Take a look these red flags that unqualified leads typically present themselves with when your sales team gets in touch with them:

  • They are not the the decision makers or they are unwilling to let your sales team talk to decision makers.
  • They are unaware about your company.
  • They are unsure about what you’re offering or uncertain about their needs.
  • They don’t have enough budget to say yes to your offer.
  • They are geographically located outside your territory.
  • They are using obviously fake contact information
  • They are not opening your emails.

Using Lead Scoring to Identify Sales-Ready Leads

So how do you ensure that only the most qualified leads are passed from marketing to sales?

Qualifying leads through lead scoring is the solution you’re looking for.

A lead score, often expressed as a numerical value, is used to measure the extent of a lead’s sales-readiness. Typically, a score is assigned to a prospect based on certain actions ( that you've decided on as implicit buying signals) that he or she has taken. These actions include but are not limited to contact form submissions, number of page views, demo requests, social media follows, webinar attendance, and more.

Here are a few examples of identifying data and actions that can possibly impact their lead score:

  • Site searches - Searching within your site is an explicit sign of interest.
  • Page views - More page views almost always means greater engagement.
  • Nature of downloads - A lead who downloaded a buying guide can have a higher score than a lead who simply signed up for your newsletter.
  • Email clickthroughs - Clicking certain links in your email means they’re interested to know more.
  • Job position - The head of marketing gets more points in contrast to the marketing intern because the former is more likely to make buying decisions.
  • Company industry, size, and location - A lead from a small business in Texas is less likely to become sales-ready for a Washington D.C. area provider of fiber internet.

While you can use any scale you’d like for scoring leads, using a point system from 1-100, with 100 the most ready to talk to your sales team) is a good start.

Getting Started in Qualifying Leads

Brands big and small are always on the lookout for that one magic formula to help pin down sales-ready leads. But alas, it doesn’t exist!

In reality, marketing and sales teams should work together to develop their own formula in qualifying and scoring leads. Like many aspects of building businesses, lead scoring requires an experimental approach. You're not likely going to get it right the first time but the only way to make progress (and perfect your lead scoring model!) is to start now.

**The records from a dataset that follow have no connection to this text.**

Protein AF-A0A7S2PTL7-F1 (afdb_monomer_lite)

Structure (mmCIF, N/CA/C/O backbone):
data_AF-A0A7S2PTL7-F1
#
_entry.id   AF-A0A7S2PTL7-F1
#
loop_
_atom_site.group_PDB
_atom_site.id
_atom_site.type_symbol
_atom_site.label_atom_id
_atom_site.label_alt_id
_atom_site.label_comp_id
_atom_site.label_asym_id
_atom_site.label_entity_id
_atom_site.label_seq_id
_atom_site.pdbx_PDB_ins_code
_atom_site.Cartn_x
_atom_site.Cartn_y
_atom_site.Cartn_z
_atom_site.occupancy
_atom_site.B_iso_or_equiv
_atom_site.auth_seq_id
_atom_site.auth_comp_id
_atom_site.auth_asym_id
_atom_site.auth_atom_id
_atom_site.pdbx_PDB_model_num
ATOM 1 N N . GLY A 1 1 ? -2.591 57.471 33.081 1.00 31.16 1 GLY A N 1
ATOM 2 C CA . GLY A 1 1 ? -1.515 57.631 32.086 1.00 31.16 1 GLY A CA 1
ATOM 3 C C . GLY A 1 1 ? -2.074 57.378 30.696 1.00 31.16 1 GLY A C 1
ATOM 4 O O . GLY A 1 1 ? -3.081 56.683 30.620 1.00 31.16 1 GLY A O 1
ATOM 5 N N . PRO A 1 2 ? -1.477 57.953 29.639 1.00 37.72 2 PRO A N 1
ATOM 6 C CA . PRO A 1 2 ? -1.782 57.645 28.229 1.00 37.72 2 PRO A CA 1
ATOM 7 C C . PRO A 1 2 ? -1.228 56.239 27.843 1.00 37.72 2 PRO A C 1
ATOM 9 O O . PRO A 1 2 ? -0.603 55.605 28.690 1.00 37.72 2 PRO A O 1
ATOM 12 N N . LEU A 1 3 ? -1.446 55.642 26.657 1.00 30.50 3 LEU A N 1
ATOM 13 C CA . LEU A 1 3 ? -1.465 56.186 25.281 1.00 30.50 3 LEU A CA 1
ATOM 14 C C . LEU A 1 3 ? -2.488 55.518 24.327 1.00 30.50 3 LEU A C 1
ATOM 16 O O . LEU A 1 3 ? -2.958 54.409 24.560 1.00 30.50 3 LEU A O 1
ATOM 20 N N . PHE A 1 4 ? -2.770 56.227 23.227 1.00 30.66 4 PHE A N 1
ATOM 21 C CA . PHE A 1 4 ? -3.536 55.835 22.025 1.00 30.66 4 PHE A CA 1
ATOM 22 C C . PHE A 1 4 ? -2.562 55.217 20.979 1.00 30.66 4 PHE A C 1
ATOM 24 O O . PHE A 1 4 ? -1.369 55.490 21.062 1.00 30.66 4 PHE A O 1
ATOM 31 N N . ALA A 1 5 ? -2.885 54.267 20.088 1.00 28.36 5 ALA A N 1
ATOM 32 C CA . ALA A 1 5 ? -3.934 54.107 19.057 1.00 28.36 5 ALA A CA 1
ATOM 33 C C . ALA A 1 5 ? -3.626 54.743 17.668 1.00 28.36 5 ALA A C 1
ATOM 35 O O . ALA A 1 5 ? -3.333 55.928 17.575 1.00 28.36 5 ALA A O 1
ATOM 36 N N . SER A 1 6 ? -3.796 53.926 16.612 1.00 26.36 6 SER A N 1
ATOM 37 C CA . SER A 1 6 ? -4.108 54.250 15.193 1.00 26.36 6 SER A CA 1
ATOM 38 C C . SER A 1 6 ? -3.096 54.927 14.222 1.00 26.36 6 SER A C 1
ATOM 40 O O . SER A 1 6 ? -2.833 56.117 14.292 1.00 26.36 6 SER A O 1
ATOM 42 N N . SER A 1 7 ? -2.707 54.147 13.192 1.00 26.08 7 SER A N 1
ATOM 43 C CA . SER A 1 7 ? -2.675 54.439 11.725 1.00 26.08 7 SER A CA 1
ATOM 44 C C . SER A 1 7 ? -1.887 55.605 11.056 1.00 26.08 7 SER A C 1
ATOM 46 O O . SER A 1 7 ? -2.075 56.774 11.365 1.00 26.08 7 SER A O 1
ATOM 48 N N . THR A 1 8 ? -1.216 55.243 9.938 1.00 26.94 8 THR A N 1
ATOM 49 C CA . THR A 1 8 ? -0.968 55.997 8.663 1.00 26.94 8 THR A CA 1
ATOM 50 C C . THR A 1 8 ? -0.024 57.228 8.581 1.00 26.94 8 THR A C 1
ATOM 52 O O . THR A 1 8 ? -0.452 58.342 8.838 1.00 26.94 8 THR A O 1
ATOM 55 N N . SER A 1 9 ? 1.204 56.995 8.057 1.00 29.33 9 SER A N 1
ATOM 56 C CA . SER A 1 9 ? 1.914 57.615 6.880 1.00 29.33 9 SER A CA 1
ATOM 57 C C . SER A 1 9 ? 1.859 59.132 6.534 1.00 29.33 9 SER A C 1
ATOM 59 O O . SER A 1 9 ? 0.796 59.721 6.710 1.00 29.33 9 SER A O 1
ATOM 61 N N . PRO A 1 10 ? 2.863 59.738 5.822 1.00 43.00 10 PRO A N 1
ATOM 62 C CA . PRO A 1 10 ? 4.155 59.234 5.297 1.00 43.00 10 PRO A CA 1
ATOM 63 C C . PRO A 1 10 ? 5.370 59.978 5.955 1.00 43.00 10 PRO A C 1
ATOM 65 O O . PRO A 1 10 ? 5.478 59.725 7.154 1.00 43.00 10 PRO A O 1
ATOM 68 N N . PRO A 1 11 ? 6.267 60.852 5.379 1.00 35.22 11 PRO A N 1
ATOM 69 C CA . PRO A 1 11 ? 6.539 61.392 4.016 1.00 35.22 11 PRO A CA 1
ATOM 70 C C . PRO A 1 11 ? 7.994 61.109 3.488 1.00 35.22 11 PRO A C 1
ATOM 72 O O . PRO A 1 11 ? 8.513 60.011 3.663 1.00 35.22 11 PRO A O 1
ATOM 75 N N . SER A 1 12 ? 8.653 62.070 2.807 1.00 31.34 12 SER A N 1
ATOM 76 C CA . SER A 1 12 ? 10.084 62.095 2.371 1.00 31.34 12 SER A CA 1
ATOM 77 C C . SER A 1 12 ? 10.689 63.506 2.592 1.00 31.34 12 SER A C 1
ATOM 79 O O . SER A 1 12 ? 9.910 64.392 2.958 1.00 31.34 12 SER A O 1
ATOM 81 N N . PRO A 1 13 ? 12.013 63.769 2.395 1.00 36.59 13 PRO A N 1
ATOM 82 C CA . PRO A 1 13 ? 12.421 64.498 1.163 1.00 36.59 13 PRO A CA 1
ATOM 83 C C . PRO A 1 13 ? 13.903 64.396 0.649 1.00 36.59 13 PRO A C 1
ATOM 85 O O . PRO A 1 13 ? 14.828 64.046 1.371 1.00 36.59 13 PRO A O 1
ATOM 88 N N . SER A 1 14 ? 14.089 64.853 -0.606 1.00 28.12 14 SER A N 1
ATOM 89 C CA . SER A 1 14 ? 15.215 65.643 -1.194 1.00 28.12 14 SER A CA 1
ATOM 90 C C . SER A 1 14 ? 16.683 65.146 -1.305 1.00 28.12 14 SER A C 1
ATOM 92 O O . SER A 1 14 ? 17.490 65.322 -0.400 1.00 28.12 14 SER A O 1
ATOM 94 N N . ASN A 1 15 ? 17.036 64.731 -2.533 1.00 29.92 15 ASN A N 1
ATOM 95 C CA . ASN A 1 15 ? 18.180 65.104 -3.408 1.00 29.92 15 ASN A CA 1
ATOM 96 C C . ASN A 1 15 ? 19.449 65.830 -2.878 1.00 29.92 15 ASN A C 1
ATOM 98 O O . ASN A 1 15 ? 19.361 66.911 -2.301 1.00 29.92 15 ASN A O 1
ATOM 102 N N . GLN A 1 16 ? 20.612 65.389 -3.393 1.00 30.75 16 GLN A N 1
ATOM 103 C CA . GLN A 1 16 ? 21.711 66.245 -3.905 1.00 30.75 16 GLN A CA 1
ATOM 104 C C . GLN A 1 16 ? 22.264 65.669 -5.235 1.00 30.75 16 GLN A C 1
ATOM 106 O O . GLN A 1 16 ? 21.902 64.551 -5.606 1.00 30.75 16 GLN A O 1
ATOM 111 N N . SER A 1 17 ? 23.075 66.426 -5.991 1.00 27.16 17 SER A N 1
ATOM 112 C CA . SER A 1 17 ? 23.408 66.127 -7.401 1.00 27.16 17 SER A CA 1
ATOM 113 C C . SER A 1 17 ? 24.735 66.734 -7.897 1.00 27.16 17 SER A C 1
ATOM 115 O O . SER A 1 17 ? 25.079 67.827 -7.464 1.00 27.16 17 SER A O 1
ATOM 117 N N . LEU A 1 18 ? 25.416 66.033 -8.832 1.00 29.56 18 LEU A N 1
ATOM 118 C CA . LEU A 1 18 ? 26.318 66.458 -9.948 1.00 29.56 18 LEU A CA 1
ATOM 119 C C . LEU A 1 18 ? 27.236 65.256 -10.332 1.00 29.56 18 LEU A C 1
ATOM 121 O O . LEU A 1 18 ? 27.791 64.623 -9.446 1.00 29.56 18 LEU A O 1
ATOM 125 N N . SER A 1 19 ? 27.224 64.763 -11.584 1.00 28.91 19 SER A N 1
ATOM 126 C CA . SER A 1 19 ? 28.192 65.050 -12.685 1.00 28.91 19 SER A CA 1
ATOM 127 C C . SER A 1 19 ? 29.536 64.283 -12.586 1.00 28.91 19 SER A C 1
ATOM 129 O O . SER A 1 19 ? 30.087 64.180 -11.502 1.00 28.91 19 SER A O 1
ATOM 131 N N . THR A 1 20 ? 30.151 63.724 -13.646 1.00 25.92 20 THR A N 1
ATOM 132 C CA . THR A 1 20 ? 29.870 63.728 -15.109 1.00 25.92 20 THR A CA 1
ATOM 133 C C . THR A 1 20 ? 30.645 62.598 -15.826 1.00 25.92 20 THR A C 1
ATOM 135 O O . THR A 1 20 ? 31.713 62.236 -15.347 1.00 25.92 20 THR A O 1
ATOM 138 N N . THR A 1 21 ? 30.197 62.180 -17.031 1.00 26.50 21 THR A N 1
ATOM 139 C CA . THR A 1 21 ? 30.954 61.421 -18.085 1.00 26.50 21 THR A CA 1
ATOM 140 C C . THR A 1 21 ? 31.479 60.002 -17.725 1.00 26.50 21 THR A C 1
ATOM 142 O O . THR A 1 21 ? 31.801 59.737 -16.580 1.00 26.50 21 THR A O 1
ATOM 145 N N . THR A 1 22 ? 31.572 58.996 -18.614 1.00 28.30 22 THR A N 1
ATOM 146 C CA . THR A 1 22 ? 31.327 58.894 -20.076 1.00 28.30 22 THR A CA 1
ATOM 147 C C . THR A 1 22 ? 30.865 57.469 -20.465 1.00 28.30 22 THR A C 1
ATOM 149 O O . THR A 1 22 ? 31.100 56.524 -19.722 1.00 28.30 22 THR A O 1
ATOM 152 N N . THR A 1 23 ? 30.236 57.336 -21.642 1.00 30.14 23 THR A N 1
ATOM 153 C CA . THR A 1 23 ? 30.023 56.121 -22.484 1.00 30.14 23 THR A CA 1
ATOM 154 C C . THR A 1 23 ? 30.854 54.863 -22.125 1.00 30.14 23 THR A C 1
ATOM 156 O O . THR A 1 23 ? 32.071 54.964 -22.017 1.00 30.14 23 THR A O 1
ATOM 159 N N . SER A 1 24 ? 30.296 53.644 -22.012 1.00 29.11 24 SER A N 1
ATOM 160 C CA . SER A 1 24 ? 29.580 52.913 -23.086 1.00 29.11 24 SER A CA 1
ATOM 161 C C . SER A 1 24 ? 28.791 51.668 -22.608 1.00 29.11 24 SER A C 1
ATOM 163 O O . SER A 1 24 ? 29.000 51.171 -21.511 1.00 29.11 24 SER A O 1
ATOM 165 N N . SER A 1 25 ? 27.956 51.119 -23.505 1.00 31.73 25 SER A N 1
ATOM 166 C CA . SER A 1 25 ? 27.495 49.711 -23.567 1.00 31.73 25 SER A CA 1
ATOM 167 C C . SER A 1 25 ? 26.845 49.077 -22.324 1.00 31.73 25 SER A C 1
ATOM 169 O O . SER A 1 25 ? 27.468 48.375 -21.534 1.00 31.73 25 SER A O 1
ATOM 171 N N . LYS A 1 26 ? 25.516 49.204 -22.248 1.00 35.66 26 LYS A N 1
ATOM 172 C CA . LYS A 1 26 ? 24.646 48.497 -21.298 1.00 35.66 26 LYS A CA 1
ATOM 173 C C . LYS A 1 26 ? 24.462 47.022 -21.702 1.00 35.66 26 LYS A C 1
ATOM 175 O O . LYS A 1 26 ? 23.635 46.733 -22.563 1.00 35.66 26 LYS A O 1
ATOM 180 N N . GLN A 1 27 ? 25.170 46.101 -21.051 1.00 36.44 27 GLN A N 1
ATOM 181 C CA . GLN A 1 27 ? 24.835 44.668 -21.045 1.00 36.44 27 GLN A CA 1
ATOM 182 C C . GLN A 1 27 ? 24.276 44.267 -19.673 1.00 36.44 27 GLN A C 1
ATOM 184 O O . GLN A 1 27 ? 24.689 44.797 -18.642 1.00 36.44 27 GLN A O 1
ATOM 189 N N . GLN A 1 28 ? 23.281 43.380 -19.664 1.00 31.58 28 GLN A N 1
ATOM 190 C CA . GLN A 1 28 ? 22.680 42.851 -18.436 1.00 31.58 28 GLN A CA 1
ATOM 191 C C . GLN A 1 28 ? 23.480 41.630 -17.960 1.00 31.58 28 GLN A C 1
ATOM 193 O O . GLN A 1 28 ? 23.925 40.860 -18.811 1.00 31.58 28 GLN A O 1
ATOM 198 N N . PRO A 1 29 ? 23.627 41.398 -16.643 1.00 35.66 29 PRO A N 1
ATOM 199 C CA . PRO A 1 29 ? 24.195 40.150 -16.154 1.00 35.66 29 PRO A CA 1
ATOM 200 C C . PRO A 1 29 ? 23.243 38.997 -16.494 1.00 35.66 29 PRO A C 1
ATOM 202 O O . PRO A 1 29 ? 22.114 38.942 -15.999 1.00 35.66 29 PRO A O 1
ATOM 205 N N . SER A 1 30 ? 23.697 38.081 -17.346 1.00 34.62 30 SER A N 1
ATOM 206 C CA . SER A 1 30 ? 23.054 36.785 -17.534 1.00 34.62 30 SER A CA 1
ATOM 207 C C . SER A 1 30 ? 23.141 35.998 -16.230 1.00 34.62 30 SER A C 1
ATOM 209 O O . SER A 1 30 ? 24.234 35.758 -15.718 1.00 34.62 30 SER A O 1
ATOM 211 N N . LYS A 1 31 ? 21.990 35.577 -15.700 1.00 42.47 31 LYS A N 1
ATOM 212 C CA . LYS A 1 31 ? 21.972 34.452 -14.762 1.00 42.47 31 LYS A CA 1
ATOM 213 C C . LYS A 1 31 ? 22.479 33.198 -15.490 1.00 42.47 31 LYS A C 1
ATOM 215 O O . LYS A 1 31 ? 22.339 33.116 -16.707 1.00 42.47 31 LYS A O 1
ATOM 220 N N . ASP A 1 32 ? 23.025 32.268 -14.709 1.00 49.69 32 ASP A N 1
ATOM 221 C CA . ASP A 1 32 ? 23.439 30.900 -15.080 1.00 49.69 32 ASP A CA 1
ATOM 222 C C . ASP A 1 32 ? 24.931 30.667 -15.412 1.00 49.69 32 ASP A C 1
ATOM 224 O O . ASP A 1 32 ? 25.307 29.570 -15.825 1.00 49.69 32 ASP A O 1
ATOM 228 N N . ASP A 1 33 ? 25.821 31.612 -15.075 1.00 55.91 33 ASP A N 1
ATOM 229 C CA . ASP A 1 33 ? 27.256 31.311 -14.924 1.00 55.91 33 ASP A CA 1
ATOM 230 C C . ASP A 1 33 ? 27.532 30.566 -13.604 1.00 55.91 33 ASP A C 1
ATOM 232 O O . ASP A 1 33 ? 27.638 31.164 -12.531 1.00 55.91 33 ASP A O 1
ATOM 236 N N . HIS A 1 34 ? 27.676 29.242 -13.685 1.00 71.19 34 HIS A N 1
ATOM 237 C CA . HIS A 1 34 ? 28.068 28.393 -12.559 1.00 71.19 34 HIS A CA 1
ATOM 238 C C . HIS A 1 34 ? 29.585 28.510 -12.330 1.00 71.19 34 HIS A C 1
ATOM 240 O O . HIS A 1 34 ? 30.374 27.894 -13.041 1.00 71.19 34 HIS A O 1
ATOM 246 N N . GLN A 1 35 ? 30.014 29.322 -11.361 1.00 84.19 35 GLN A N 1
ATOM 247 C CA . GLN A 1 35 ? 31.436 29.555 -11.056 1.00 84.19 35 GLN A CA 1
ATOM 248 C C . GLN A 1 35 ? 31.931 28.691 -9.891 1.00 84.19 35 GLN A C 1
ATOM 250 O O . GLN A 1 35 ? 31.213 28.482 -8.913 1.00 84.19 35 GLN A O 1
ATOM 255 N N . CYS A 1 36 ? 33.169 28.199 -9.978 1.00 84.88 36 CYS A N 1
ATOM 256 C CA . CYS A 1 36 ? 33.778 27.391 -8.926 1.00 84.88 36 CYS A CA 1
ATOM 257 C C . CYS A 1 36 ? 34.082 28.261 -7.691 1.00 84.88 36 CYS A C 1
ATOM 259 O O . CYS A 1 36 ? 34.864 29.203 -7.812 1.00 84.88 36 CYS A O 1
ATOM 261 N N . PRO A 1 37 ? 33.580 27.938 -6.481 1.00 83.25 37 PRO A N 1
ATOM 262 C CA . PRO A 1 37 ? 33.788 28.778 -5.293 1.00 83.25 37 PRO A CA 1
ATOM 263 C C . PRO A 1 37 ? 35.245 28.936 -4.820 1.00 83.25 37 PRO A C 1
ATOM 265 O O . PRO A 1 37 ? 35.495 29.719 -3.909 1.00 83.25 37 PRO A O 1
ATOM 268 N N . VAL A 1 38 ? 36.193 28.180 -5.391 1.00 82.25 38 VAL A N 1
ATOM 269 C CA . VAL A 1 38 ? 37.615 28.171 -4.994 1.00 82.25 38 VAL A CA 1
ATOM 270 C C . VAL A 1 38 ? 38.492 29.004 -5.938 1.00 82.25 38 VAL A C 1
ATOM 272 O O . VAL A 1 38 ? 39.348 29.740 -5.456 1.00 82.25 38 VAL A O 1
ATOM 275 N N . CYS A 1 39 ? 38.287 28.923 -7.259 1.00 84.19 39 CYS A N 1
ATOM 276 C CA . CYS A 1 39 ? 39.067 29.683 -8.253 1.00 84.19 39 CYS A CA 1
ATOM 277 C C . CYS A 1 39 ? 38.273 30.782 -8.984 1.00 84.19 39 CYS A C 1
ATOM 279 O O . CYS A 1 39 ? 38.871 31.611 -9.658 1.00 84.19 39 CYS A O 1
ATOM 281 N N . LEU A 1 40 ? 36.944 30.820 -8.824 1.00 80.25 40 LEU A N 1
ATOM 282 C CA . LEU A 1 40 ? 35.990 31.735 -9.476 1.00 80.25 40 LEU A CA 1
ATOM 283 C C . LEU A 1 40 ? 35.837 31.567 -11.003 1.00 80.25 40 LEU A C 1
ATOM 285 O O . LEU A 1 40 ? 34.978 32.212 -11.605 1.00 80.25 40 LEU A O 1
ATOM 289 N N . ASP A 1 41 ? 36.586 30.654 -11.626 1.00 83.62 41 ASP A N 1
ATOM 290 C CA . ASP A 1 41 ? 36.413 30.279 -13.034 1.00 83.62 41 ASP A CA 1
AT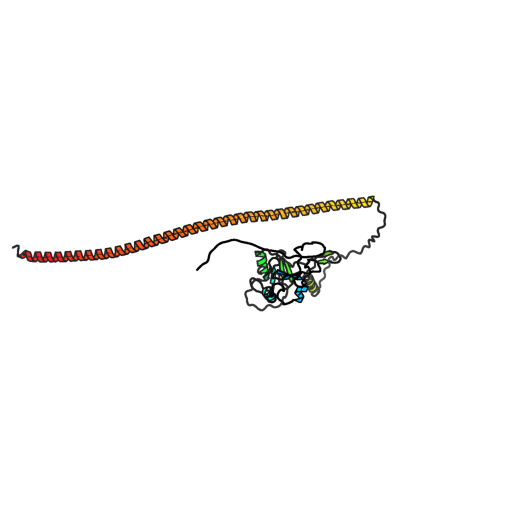OM 291 C C . ASP A 1 41 ? 35.071 29.569 -13.295 1.00 83.62 41 ASP A C 1
ATOM 293 O O . ASP A 1 41 ? 34.470 28.966 -12.399 1.00 83.62 41 ASP A O 1
ATOM 297 N N . LYS A 1 42 ? 34.608 29.607 -14.550 1.00 79.38 42 LYS A N 1
ATOM 298 C CA . LYS A 1 42 ? 33.364 28.952 -14.982 1.00 79.38 42 LYS A CA 1
ATOM 299 C C . LYS A 1 42 ? 33.506 27.427 -14.990 1.00 79.38 42 LYS A C 1
ATOM 301 O O . LYS A 1 42 ? 34.335 26.892 -15.720 1.00 79.38 42 LYS A O 1
ATOM 306 N N . MET A 1 43 ? 32.622 26.741 -14.271 1.00 69.62 43 MET A N 1
ATOM 307 C CA . MET A 1 43 ? 32.460 25.286 -14.308 1.00 69.62 43 MET A CA 1
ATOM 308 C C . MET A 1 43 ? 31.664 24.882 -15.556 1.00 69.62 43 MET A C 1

It's also worth noting that a lead's activity can change from time to time. As a result, a lead's score may periodically fluctuate up and down.

Finally, manual lead scoring can be a struggle for both marketing and sales teams when implementing lead nurturing campaigns. It makes sense to use a lead management platform like HubSpot that allows teams to establish a lead scoring criteria and do re-scores seamlessly.